Pour un degen qui fait 50 swaps par jour sur des memecoins, les pertes pouvaient devenir très conséquentes sans qu’aucune transaction suspecte n’apparaisse dans l’historique.
C’est l’exemple parfait du « slow rug » appliqué aux extensions navigateur.
Comment Socket a découvert le pot aux roses
L’équipe de Socket, spécialisée dans la sécurité des protocoles DeFi, a analysé l’extension suite à des signalements d’utilisateurs qui trouvaient leurs soldes SOL étrangement en baisse.
En désassemblant le code et en simulant des transactions, ils ont rapidement repéré l’instruction parasite injectée à chaque swap Raydium. Le wallet destinataire était hardcodé dans le code minifié.
Depuis la publication du rapport, l’extension a été retirée du Chrome Web Store… mais combien d’utilisateurs l’ont-ils encore installée ?
Les précédents : on prend les mêmes et on recommence
Malheureusement, Crypto Copilot n’est pas une première. Ces dernières années, plusieurs extensions malveillantes ont déjà ciblé les utilisateurs crypto :
- 2022 : Fausses extensions Phantom qui vidaient les wallets
- 2023 : Extensions MetaMask piégées sur Chrome Web Store
- 2024 : Plusieurs outils « Twitter trading » compromis
À chaque fois, le même schéma : promesse d’une fonctionnalité ultra-pratique, code malveillant dissimulé, vol discret ou brutal.

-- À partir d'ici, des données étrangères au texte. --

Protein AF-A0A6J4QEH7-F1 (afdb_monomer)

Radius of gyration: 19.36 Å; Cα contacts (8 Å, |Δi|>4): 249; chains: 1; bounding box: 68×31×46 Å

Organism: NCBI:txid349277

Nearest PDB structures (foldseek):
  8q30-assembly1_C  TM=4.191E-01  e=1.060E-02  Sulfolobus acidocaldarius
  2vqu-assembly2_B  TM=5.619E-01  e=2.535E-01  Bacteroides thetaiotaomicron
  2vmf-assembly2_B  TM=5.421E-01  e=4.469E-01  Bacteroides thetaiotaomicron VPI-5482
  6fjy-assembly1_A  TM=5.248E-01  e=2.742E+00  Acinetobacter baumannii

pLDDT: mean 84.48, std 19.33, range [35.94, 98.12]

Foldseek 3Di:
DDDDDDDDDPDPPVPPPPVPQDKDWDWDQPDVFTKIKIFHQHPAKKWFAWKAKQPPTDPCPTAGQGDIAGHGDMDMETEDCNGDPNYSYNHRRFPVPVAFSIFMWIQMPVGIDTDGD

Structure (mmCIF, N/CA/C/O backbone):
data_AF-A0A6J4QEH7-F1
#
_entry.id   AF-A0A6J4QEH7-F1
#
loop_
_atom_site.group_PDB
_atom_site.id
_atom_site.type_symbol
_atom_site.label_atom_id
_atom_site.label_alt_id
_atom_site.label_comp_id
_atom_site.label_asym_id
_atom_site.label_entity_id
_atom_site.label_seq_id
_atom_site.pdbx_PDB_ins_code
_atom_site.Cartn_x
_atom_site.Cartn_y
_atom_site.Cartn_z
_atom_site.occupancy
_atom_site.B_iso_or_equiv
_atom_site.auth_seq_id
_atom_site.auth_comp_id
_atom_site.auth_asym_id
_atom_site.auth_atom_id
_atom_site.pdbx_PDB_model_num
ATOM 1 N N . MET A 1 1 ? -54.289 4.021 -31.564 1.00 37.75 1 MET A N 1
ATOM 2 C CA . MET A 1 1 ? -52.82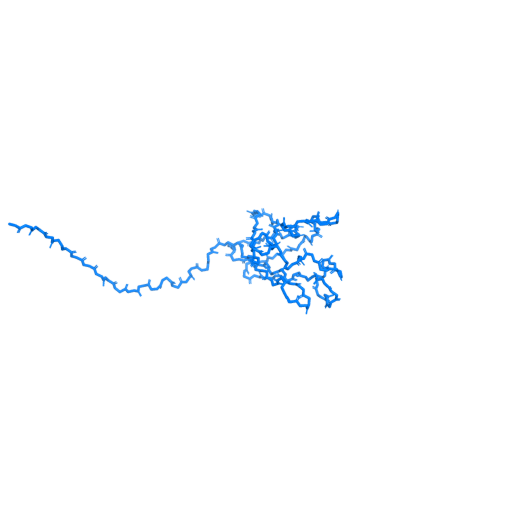2 3.926 -31.699 1.00 37.75 1 MET A CA 1
ATOM 3 C C . MET A 1 1 ? -52.185 4.554 -30.469 1.00 37.75 1 MET A C 1
ATOM 5 O O . MET A 1 1 ? -52.538 5.677 -30.158 1.00 37.75 1 MET A O 1
ATOM 9 N N . LEU A 1 2 ? -51.320 3.774 -29.811 1.00 41.72 2 LEU A N 1
ATOM 10 C CA . LEU A 1 2 ? -50.258 4.107 -28.845 1.00 41.72 2 LEU A CA 1
ATOM 11 C C . LEU A 1 2 ? -50.535 4.997 -27.611 1.00 41.72 2 LEU A C 1
ATOM 13 O O . LEU A 1 2 ? -50.874 6.169 -27.704 1.00 41.72 2 LEU A O 1
ATOM 17 N N . ALA A 1 3 ? -50.250 4.406 -26.447 1.00 39.44 3 ALA A N 1
ATOM 18 C CA . ALA A 1 3 ? -50.010 5.050 -25.157 1.00 39.44 3 ALA A CA 1
ATOM 19 C C . ALA A 1 3 ? -48.56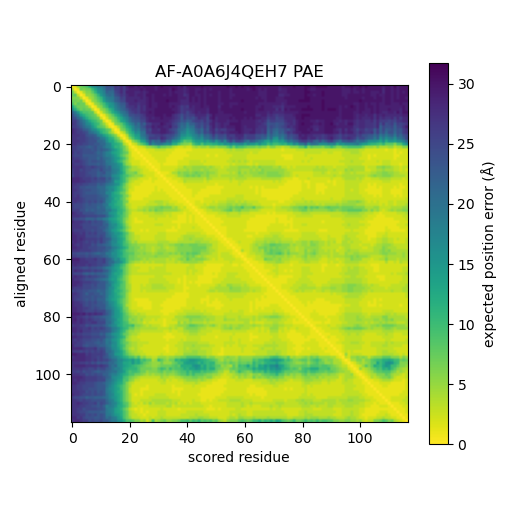6 5.592 -25.037 1.00 39.44 3 ALA A C 1
ATOM 21 O O . ALA A 1 3 ? -47.701 5.123 -25.770 1.00 39.44 3 ALA A O 1
ATOM 22 N N . LEU A 1 4 ? -48.326 6.510 -24.083 1.00 41.50 4 LEU A N 1
ATOM 23 C CA . LEU A 1 4 ? -47.217 6.571 -23.091 1.00 41.50 4 LEU A CA 1
ATOM 24 C C . LEU A 1 4 ? -47.404 7.880 -22.268 1.00 41.50 4 LEU A C 1
ATOM 26 O O . LEU A 1 4 ? -47.425 8.959 -22.846 1.00 41.50 4 LEU A O 1
ATOM 30 N N . ALA A 1 5 ? -47.818 7.849 -20.990 1.00 42.31 5 ALA A N 1
ATOM 31 C CA . ALA A 1 5 ? -47.003 7.664 -19.767 1.00 42.31 5 ALA A CA 1
ATOM 32 C C . ALA A 1 5 ? -45.923 8.769 -19.600 1.00 42.31 5 ALA A C 1
ATOM 34 O O . ALA A 1 5 ? -45.034 8.868 -20.431 1.00 42.31 5 ALA A O 1
ATOM 35 N N . LEU A 1 6 ? -46.059 9.747 -18.688 1.00 39.88 6 LEU A N 1
ATOM 36 C CA . LEU A 1 6 ? -45.865 9.753 -17.216 1.00 39.88 6 LEU A CA 1
ATOM 37 C C . LEU A 1 6 ? -44.502 10.361 -16.791 1.00 39.88 6 LEU A C 1
ATOM 39 O O . LEU A 1 6 ? -43.446 9.817 -17.078 1.00 39.88 6 LEU A O 1
ATOM 43 N N . THR A 1 7 ? -44.603 11.439 -16.000 1.00 43.81 7 THR A N 1
ATOM 44 C CA . THR A 1 7 ? -43.843 11.765 -14.768 1.00 43.81 7 THR A CA 1
ATOM 45 C C . THR A 1 7 ? -42.321 11.983 -14.747 1.00 43.81 7 THR A C 1
ATOM 47 O O . THR A 1 7 ? -41.530 11.096 -15.034 1.00 43.81 7 THR A O 1
ATOM 50 N N . SER A 1 8 ? -41.992 13.110 -14.099 1.00 46.81 8 SER A N 1
ATOM 51 C CA . SER A 1 8 ? -40.948 13.295 -13.075 1.00 46.81 8 SER A CA 1
ATOM 52 C C . SER A 1 8 ? -39.484 13.414 -13.499 1.00 46.81 8 SER A C 1
ATOM 54 O O . SER A 1 8 ? -38.844 12.470 -13.940 1.00 46.81 8 SER A O 1
ATOM 56 N N . GLY A 1 9 ? -38.912 14.569 -13.158 1.00 40.75 9 GLY A N 1
ATOM 57 C CA . GLY A 1 9 ? -37.474 14.798 -13.066 1.00 40.75 9 GLY A CA 1
ATOM 58 C C . GLY A 1 9 ? -37.184 15.858 -12.011 1.00 40.75 9 GLY A C 1
ATOM 59 O O . GLY A 1 9 ? -36.870 16.994 -12.343 1.00 40.75 9 GLY A O 1
ATOM 60 N N . MET A 1 10 ? -37.382 15.494 -10.740 1.00 42.12 10 MET A N 1
ATOM 61 C CA . MET A 1 10 ? -36.990 16.274 -9.564 1.00 42.12 10 MET A CA 1
ATOM 62 C C . MET A 1 10 ? -35.503 16.637 -9.616 1.00 42.12 10 MET A C 1
ATOM 64 O O . MET A 1 10 ? -34.702 15.925 -10.219 1.00 42.12 10 MET A O 1
ATOM 68 N N . GLY A 1 11 ? -35.172 17.748 -8.951 1.00 38.16 11 GLY A N 1
ATOM 69 C CA . GLY A 1 11 ? -33.838 18.321 -8.852 1.00 38.16 11 GLY A CA 1
ATOM 70 C C . GLY A 1 11 ? -32.735 17.279 -8.726 1.00 38.16 11 GLY A C 1
ATOM 71 O O . GLY A 1 11 ? -32.819 16.352 -7.919 1.00 38.16 11 GLY A O 1
ATOM 72 N N . GLY A 1 12 ? -31.689 17.480 -9.527 1.00 35.94 12 GLY A N 1
ATOM 73 C CA . GLY A 1 12 ? -30.423 16.784 -9.401 1.00 35.94 12 GLY A CA 1
ATOM 74 C C . GLY A 1 12 ? -29.825 17.082 -8.036 1.00 35.94 12 GLY A C 1
ATOM 75 O O . GLY A 1 12 ? -29.010 17.987 -7.875 1.00 35.94 12 GLY A O 1
ATOM 76 N N . ILE A 1 13 ? -30.237 16.301 -7.043 1.00 42.53 13 ILE A N 1
ATOM 77 C CA . ILE A 1 13 ? -29.464 16.062 -5.842 1.00 42.53 13 ILE A CA 1
ATOM 78 C C . ILE A 1 13 ? -28.248 15.319 -6.377 1.00 42.53 13 ILE A C 1
ATOM 80 O O . ILE A 1 13 ? -28.243 14.095 -6.462 1.00 42.53 13 ILE A O 1
ATOM 84 N N . SER A 1 14 ? -27.239 16.067 -6.829 1.00 46.81 14 SER A N 1
ATOM 85 C CA . SER A 1 14 ? -25.893 15.531 -6.922 1.00 46.81 14 SER A CA 1
ATOM 86 C C . SER A 1 14 ? -25.674 14.926 -5.544 1.00 46.81 14 SER A C 1
ATOM 88 O O . SER A 1 14 ? -25.724 15.689 -4.568 1.00 46.81 14 SER A O 1
ATO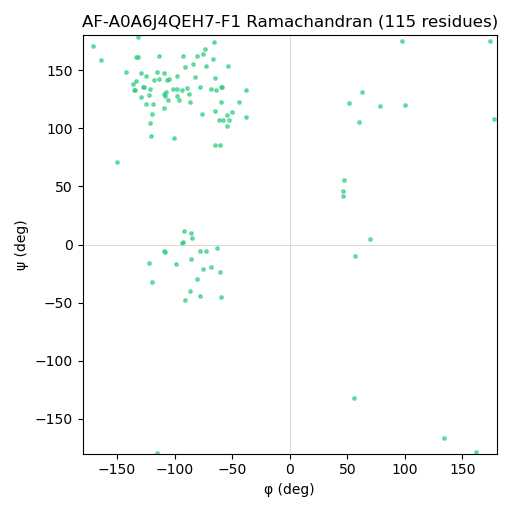M 90 N N . PRO A 1 15 ? -25.527 13.598 -5.395 1.00 44.31 15 PRO A N 1
ATOM 91 C CA . PRO A 1 15 ? -25.029 13.107 -4.139 1.00 44.31 15 PRO A CA 1
ATOM 92 C C . PRO A 1 15 ? -23.683 13.812 -4.012 1.00 44.31 15 PRO A C 1
ATOM 94 O O . PRO A 1 15 ? -22.739 13.509 -4.742 1.00 44.31 15 PRO A O 1
ATOM 97 N N . ARG A 1 16 ? -23.593 14.805 -3.111 1.00 46.31 16 ARG A N 1
ATOM 98 C CA . ARG A 1 16 ? -22.325 15.041 -2.428 1.00 46.31 16 ARG A CA 1
ATOM 99 C C . ARG A 1 16 ? -21.898 13.632 -2.067 1.00 46.31 16 ARG A C 1
ATOM 101 O O . ARG A 1 16 ? -22.747 12.942 -1.490 1.00 46.31 16 ARG A O 1
ATOM 108 N N . PRO A 1 17 ? -20.718 13.155 -2.486 1.00 45.31 17 PRO A N 1
ATOM 109 C CA . PRO A 1 17 ? -20.280 11.863 -2.028 1.00 45.31 17 PRO A CA 1
ATOM 110 C C . PRO A 1 17 ? -20.394 11.956 -0.512 1.00 45.31 17 PRO A C 1
ATOM 112 O O . PRO A 1 17 ? -19.665 12.712 0.124 1.00 45.31 17 PRO A O 1
ATOM 115 N N . ALA A 1 18 ? -21.392 11.283 0.062 1.00 46.88 18 ALA A N 1
ATOM 116 C CA . ALA A 1 18 ? -21.263 10.794 1.404 1.00 46.88 18 ALA A CA 1
ATOM 117 C C . ALA A 1 18 ? -19.983 9.990 1.264 1.00 46.88 18 ALA A C 1
ATOM 119 O O . ALA A 1 18 ? -20.005 8.992 0.541 1.00 46.88 18 ALA A O 1
ATOM 120 N N . GLU A 1 19 ? -18.860 10.554 1.729 1.00 51.00 19 GLU A N 1
ATOM 121 C CA . GLU A 1 19 ? -17.553 9.911 1.713 1.00 51.00 19 GLU A CA 1
ATOM 122 C C . GLU A 1 19 ? -17.831 8.458 2.026 1.00 51.00 19 GLU A C 1
ATOM 124 O O . GLU A 1 19 ? -18.363 8.173 3.102 1.00 51.00 19 GLU A O 1
ATOM 129 N N . ALA A 1 20 ? -17.671 7.582 1.031 1.00 53.53 20 ALA A N 1
ATOM 130 C CA . ALA A 1 20 ? -18.143 6.219 1.162 1.00 53.53 20 ALA A CA 1
ATOM 131 C C . ALA A 1 20 ? -17.495 5.678 2.434 1.00 53.53 20 ALA A C 1
ATOM 133 O O . ALA A 1 20 ? -16.265 5.601 2.506 1.00 53.53 20 ALA A O 1
ATOM 134 N N . ALA A 1 21 ? -18.304 5.436 3.471 1.00 70.56 21 ALA A N 1
ATOM 135 C CA . ALA A 1 21 ? -17.788 5.107 4.786 1.00 70.56 21 ALA A CA 1
ATOM 136 C C . ALA A 1 21 ? -16.994 3.806 4.635 1.00 70.56 21 ALA A C 1
ATOM 138 O O . ALA A 1 21 ? -17.563 2.751 4.363 1.00 70.56 21 ALA A O 1
ATOM 139 N N . GLY A 1 22 ? -15.666 3.890 4.697 1.00 86.62 22 GLY A N 1
ATOM 140 C CA . GLY A 1 22 ? -14.835 2.844 4.112 1.00 86.62 22 GLY A CA 1
ATOM 141 C C . GLY A 1 22 ? -13.348 3.156 4.133 1.00 86.62 22 GLY A C 1
ATOM 142 O O . GLY A 1 22 ? -12.914 4.223 4.556 1.00 86.62 22 GLY A O 1
ATOM 143 N N . VAL A 1 23 ? -12.541 2.193 3.701 1.00 93.50 23 VAL A N 1
ATOM 144 C CA . VAL A 1 23 ? -11.110 2.416 3.480 1.00 93.50 23 VAL A CA 1
ATOM 145 C C . VAL A 1 23 ? -10.917 2.718 2.007 1.00 93.50 23 VAL A C 1
ATOM 147 O O . VAL A 1 23 ? -11.306 1.910 1.166 1.00 93.50 23 VAL A O 1
ATOM 150 N N . ASN A 1 24 ? -10.306 3.857 1.708 1.00 95.19 24 ASN A N 1
ATOM 151 C CA . ASN A 1 24 ? -9.932 4.213 0.350 1.00 95.19 24 ASN A CA 1
ATOM 152 C C . ASN A 1 24 ? -8.452 3.885 0.131 1.00 95.19 24 ASN A C 1
ATOM 154 O O . ASN A 1 24 ? -7.610 4.182 0.983 1.00 95.19 24 ASN A O 1
ATOM 158 N N . VAL A 1 25 ? -8.137 3.248 -0.992 1.00 95.19 25 VAL A N 1
ATOM 159 C CA . VAL A 1 25 ? -6.763 2.957 -1.407 1.00 95.19 25 VAL A CA 1
ATOM 160 C C . VAL A 1 25 ? -6.555 3.604 -2.761 1.00 95.19 25 VAL A C 1
ATOM 162 O O . VAL A 1 25 ? -7.414 3.492 -3.626 1.00 95.19 25 VAL A O 1
ATOM 165 N N . SER A 1 26 ? -5.435 4.297 -2.921 1.00 95.25 26 SER A N 1
ATOM 166 C CA . SER A 1 26 ? -5.077 4.950 -4.177 1.00 95.25 26 SER A CA 1
ATOM 167 C C . SER A 1 26 ? -3.615 4.689 -4.501 1.00 95.25 26 SER A C 1
ATOM 169 O O . SER A 1 26 ? -2.758 4.852 -3.625 1.00 95.25 26 SER A O 1
ATOM 171 N N . VAL A 1 27 ? -3.321 4.300 -5.738 1.00 93.75 27 VAL A N 1
ATOM 172 C CA . VAL A 1 27 ? -1.955 4.026 -6.200 1.00 93.75 27 VAL A CA 1
ATOM 173 C C . VAL A 1 27 ? -1.475 5.023 -7.248 1.00 93.75 27 VAL A C 1
ATOM 175 O O . VAL A 1 27 ? -2.217 5.448 -8.126 1.00 93.75 27 VAL A O 1
ATOM 178 N N . ALA A 1 28 ? -0.196 5.380 -7.165 1.00 93.81 28 ALA A N 1
ATOM 179 C CA . ALA A 1 28 ? 0.534 6.081 -8.211 1.00 93.81 28 ALA A CA 1
ATOM 180 C C . ALA A 1 28 ? 1.721 5.205 -8.623 1.00 93.81 28 ALA A C 1
ATOM 182 O O . ALA A 1 28 ? 2.775 5.226 -7.990 1.00 93.81 28 ALA A O 1
ATOM 183 N N . CYS A 1 29 ? 1.507 4.393 -9.657 1.00 90.62 29 CYS A N 1
ATOM 184 C CA . CYS A 1 29 ? 2.458 3.363 -10.092 1.00 90.62 29 CYS A CA 1
ATOM 185 C C . CYS A 1 29 ? 3.591 3.933 -10.955 1.00 90.62 29 CYS A C 1
ATOM 187 O O . CYS A 1 29 ? 4.717 3.459 -10.917 1.00 90.62 29 CYS A O 1
ATOM 189 N N . LYS A 1 30 ? 3.298 5.016 -11.685 1.00 89.88 30 LYS A N 1
ATOM 190 C CA . LYS A 1 30 ? 4.239 5.682 -12.599 1.00 89.88 30 LYS A CA 1
ATOM 191 C C . LYS A 1 30 ? 5.009 6.839 -11.957 1.00 89.88 30 LYS A C 1
ATOM 193 O O . LYS A 1 30 ? 5.745 7.536 -12.651 1.00 89.88 30 LYS A O 1
ATOM 198 N N . SER A 1 31 ? 4.793 7.115 -10.670 1.00 90.44 31 SER A N 1
ATOM 199 C CA . SER A 1 31 ? 5.545 8.156 -9.965 1.00 90.44 31 SER A CA 1
ATOM 200 C C . SER A 1 31 ? 6.881 7.611 -9.464 1.00 90.44 31 SER A C 1
ATOM 202 O O . SER A 1 31 ? 7.008 6.419 -9.208 1.00 90.44 31 SER A O 1
ATOM 204 N N . ASN A 1 32 ? 7.862 8.494 -9.276 1.00 90.19 32 ASN A N 1
ATOM 205 C CA . ASN A 1 32 ? 9.105 8.173 -8.582 1.00 90.19 32 ASN A CA 1
ATOM 206 C C . ASN A 1 32 ? 9.246 9.092 -7.347 1.00 90.19 32 ASN A C 1
ATOM 208 O O . ASN A 1 32 ? 9.364 10.308 -7.520 1.00 90.19 32 ASN A O 1
ATOM 212 N N . PRO A 1 33 ? 9.161 8.560 -6.114 1.00 95.31 33 PRO A N 1
ATOM 213 C CA . PRO A 1 33 ? 8.838 7.169 -5.791 1.00 95.31 33 PRO A CA 1
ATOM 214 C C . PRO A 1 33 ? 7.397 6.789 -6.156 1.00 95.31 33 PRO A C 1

Comment se protéger concrètement en 2025
Face à ce genre de menace, quelques réflexes peuvent vous sauver :
- Vérifiez toujours le nombre d’instructions dans la transaction avant de signer (Phantom commence à l’afficher clairement)
- Préférez les applications officielles (Phantom, Backpack, Solflare) plutôt que des extensions tierces
- Méfiez-vous des outils « trop beaux pour être vrais » (trading direct depuis Twitter… vraiment ?)
- Utilisez un wallet secondaire pour tester les nouvelles extensions
- Lisez les avis récents sur le Chrome Web Store et cherchez le nom de l’extension sur Twitter + « scam »
Et surtout : prenez l’habitude de vérifier vos transactions sur Solana Explorer ou Solscan après chaque swap important. Un petit réflexe qui peut vous éviter de grosses pertes.
« Dans 99 % des cas, si une extension vous promet de trader plus vite que les autres… c’est qu’elle va surtout vous plumer plus vite. »
Un vieux degen repenti
Le mot de la fin
L’affaire Crypto Copilot nous rappelle une vérité brutale : dans la crypto, la commodité a un prix. Parfois, ce prix c’est votre stack entière.
Tant que les stores d’extensions resteront des far west et que les utilisateurs privilégieront la vitesse à la sécurité, ce genre d’attaque continuera.
Alors la prochaine fois qu’une extension vous promet la lune en un clic, demandez-vous : est-ce que ça vaut vraiment le risque ?
Parce que dans le cas de Crypto Copilot, le copilote n’était pas là pour vous aider à naviguer… mais pour vous faire crasher.